On 31 October an article about Trustor, written by Gunnar Lindstedt, was published in Svenska Dagbladet. In the article Lindstedt wrote about Lord Moyne, Mattsson and Smallbone following a meeting with them in London. The same day a preliminary investigation started to look into the acquisition and the group of people behind it. After a discussion with the company the Stockholm stock exchange stopped the trading in Trustor. The Swedish Economic Crime Authority made an investigation into all transactions to see how much and where to the money had gone. They later concluded that 478 million had disappeared from Trustor. Smallbone arranged for the Luxembourg loan to be frozen and this together with the realisation of undervalued assets meant the value of company increased.

===Aftermath===
The legal aftermath had started and on December 23 Stockholm District Court decided that a compulsory liquidation should be carried through. Because of Smallbone and Moyne this was a long process since they wanted a share of the salvage value. However the stocks Moyne bought were distributed among the shareholders. Trustor's assets were sold and in the end of the year there was 1.5 billion SEK to be distributed among the minority shareholders. When trade in the stock was resumed the stock price rose to 58,50 from 32 SEK before the take over.
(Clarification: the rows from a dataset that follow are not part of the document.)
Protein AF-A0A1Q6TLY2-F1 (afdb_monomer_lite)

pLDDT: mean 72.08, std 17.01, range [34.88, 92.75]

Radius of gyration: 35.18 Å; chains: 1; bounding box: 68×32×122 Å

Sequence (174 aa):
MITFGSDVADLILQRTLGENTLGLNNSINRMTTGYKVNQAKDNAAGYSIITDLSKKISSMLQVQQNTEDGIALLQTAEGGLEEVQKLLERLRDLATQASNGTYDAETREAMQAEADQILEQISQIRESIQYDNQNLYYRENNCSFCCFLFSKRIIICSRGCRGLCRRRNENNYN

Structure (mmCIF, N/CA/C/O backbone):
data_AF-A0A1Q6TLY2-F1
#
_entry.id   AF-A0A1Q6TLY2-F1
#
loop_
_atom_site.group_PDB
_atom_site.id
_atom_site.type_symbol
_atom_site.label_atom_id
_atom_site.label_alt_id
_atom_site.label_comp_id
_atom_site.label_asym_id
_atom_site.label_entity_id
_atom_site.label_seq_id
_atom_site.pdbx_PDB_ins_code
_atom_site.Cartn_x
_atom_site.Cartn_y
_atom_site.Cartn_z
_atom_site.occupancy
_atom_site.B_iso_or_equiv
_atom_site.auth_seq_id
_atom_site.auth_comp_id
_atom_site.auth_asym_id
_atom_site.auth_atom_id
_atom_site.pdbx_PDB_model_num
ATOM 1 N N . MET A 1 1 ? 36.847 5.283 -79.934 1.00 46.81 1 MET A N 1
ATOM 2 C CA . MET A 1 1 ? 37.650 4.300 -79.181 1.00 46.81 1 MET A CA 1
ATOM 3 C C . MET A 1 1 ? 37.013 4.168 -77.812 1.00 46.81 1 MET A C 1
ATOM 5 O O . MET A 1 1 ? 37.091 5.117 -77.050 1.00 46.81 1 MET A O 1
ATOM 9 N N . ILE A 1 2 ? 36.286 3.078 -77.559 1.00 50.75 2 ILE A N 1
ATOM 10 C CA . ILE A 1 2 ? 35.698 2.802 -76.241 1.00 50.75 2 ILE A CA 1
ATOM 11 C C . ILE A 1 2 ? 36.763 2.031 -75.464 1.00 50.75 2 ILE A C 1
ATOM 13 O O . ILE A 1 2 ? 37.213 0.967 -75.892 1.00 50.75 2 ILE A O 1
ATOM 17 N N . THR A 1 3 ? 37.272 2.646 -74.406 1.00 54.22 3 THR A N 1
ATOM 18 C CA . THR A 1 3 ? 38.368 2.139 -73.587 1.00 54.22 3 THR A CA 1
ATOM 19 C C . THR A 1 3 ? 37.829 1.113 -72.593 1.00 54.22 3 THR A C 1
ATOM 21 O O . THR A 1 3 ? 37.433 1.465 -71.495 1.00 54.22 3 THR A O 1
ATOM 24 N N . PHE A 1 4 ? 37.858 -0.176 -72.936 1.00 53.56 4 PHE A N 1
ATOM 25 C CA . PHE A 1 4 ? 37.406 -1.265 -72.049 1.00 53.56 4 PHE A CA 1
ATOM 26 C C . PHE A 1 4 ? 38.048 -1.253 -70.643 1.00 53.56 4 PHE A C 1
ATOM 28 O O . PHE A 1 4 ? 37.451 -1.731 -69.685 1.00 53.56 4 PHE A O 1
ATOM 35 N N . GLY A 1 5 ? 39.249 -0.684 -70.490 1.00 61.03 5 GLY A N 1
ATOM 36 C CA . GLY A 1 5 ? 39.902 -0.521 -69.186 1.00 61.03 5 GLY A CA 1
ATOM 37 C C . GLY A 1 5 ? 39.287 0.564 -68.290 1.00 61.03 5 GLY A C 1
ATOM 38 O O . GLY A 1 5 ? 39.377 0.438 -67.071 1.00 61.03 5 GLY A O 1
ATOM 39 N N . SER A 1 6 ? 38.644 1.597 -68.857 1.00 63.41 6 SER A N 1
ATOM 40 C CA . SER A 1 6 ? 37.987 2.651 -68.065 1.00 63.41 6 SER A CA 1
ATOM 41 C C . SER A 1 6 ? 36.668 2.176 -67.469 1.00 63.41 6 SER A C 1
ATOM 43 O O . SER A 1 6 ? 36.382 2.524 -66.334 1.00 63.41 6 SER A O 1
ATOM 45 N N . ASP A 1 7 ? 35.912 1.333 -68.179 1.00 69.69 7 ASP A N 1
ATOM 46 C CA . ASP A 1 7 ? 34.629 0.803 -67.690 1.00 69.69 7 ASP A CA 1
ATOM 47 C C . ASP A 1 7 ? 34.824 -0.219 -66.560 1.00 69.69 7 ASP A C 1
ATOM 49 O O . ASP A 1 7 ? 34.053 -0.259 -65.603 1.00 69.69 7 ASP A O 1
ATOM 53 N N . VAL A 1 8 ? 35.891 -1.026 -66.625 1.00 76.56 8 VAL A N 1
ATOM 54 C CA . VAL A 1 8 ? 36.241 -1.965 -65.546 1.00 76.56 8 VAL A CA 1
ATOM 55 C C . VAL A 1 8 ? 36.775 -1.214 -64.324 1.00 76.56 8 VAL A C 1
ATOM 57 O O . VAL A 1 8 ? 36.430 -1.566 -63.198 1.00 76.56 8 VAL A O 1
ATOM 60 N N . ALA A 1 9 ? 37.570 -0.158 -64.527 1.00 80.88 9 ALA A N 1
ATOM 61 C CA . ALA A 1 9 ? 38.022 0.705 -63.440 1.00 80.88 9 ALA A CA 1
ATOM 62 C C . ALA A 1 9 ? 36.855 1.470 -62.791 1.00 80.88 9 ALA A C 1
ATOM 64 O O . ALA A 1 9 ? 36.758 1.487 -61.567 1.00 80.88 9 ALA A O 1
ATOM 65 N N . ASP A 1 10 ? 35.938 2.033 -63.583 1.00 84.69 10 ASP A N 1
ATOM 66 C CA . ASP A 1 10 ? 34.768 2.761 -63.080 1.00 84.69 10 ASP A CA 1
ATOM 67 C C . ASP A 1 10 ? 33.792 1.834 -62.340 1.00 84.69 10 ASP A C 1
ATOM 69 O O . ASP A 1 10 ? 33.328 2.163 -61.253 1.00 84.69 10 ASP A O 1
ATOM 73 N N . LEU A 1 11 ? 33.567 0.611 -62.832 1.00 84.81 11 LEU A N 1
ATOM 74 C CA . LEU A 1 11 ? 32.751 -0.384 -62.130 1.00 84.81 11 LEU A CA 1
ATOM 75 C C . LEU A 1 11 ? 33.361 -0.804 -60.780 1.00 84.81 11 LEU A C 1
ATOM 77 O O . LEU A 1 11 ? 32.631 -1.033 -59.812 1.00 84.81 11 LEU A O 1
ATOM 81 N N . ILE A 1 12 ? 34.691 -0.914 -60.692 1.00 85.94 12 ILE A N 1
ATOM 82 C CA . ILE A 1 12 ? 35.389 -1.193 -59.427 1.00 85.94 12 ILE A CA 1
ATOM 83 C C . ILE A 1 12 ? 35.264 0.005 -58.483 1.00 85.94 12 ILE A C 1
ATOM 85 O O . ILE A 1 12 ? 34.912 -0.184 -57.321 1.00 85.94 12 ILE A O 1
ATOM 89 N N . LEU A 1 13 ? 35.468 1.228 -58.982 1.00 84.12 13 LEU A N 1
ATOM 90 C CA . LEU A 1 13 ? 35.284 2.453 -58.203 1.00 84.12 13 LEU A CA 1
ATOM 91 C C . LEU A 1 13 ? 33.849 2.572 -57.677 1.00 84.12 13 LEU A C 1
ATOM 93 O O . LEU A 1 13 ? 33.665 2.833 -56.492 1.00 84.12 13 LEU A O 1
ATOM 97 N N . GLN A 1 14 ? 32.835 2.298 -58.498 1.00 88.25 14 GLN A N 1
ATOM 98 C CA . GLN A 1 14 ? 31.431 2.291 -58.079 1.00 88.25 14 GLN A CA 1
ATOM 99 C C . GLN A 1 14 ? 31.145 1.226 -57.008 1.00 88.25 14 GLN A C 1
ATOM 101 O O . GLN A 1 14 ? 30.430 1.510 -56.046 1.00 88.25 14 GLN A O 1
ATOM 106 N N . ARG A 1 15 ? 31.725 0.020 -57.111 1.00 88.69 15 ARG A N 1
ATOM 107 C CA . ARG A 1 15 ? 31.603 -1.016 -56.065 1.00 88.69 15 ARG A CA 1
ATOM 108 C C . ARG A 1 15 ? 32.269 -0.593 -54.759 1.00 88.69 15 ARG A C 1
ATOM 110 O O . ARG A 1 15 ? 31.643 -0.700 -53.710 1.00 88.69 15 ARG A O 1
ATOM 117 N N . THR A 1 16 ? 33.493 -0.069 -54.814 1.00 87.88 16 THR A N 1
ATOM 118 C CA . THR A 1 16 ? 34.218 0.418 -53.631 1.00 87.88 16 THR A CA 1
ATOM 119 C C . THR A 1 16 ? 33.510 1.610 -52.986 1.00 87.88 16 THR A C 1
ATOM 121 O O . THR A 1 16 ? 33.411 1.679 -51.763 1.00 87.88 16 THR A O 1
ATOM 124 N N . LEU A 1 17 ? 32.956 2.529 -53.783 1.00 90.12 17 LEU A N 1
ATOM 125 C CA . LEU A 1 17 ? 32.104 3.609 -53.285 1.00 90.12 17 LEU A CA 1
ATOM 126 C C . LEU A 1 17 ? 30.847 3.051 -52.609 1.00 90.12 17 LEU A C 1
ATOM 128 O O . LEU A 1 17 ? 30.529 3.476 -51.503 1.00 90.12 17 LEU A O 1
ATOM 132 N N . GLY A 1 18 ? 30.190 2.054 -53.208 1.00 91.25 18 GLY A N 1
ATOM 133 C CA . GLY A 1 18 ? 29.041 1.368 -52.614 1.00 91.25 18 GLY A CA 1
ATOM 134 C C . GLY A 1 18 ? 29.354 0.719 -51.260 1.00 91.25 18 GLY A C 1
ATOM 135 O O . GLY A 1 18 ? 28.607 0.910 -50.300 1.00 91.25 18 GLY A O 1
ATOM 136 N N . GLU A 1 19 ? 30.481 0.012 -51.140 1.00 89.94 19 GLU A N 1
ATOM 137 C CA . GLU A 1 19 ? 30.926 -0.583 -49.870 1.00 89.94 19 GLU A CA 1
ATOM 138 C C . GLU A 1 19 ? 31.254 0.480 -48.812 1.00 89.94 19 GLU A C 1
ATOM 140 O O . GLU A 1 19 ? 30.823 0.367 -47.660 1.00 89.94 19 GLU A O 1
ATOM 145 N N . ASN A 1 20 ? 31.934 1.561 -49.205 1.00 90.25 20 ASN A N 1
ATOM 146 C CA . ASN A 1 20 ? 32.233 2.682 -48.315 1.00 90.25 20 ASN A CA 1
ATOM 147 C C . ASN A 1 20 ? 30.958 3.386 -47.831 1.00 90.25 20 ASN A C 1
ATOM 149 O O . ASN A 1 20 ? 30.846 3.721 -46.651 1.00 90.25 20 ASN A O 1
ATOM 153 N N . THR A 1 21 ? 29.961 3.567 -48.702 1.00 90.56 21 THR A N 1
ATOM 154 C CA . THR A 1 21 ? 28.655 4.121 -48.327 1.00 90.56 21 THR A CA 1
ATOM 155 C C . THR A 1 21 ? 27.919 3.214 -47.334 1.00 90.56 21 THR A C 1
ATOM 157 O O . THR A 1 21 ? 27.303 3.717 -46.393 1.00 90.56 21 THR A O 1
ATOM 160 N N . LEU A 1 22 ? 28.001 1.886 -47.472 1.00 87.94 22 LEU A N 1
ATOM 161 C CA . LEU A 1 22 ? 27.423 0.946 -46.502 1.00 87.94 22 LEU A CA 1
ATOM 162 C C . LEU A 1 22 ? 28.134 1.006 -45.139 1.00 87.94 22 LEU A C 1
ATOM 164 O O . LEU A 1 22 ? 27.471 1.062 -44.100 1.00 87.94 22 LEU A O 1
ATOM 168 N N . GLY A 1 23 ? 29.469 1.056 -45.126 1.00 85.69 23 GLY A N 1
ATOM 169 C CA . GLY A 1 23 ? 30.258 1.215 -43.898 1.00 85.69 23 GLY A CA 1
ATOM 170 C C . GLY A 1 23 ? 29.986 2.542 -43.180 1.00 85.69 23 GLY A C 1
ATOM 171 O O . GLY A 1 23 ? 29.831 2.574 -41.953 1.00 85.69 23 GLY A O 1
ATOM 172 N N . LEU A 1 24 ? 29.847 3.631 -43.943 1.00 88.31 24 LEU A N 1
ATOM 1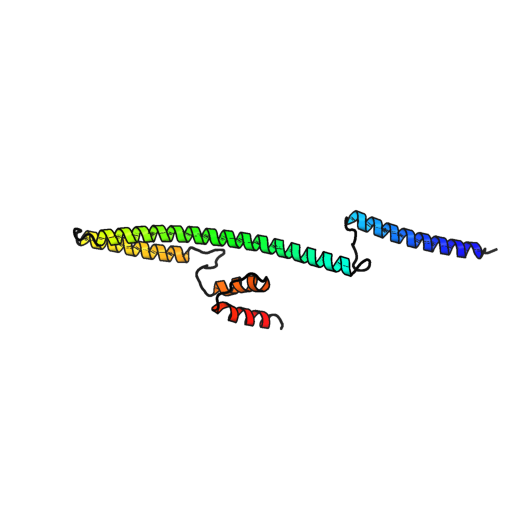73 C CA . LEU A 1 24 ? 29.487 4.948 -43.424 1.00 88.31 24 LEU A CA 1
ATOM 174 C C . LEU A 1 24 ? 28.084 4.938 -42.805 1.00 88.31 24 LEU A C 1
ATOM 176 O O . LEU A 1 24 ? 27.924 5.373 -41.668 1.00 88.31 24 LEU A O 1
ATOM 180 N N . ASN A 1 25 ? 27.087 4.376 -43.494 1.00 87.31 25 ASN A N 1
ATOM 181 C CA . ASN A 1 25 ? 25.724 4.260 -42.968 1.00 87.31 25 ASN A CA 1
ATOM 182 C C . ASN A 1 25 ? 25.663 3.444 -41.667 1.00 87.31 25 ASN A C 1
ATOM 184 O O . ASN A 1 25 ? 24.962 3.823 -40.731 1.00 87.31 25 ASN A O 1
ATOM 188 N N . ASN A 1 26 ? 26.438 2.362 -41.555 1.00 84.44 26 ASN A N 1
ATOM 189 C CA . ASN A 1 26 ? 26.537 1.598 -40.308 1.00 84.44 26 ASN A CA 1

Because of the take over the under valuated assets could finally be realized and were sold at market price and their real value recovered by Trustor AB.

Joachim Posener refused to return to Sweden to be questioned and was sought by Interpol but was never apprehended. Lord Moyne was declared bankrupt and later prosecuted along with Jisander and Mattsson. Moyne was acquitted due to lack of evidence and after appeal so were also Jisander and Mattsson. However Jisander was later prosecuted and convicted in 2009 for embezzlement related to Trustor. He is the only one to be convicted of a crime in connection with the Trustor Affair. There are no longer any open police investigations concerning the Trustor Affair as the statutes of limitations are in effect since June 2007. Smallbone was never prosecuted but was sued in a civil lawsuit by Trustor but this was later abandoned. Separate lawsuits were issued against Jisander, Moyne and Posener. Trustor also started a court case in 1999 against Barclay's Bank for their part in the irregularities.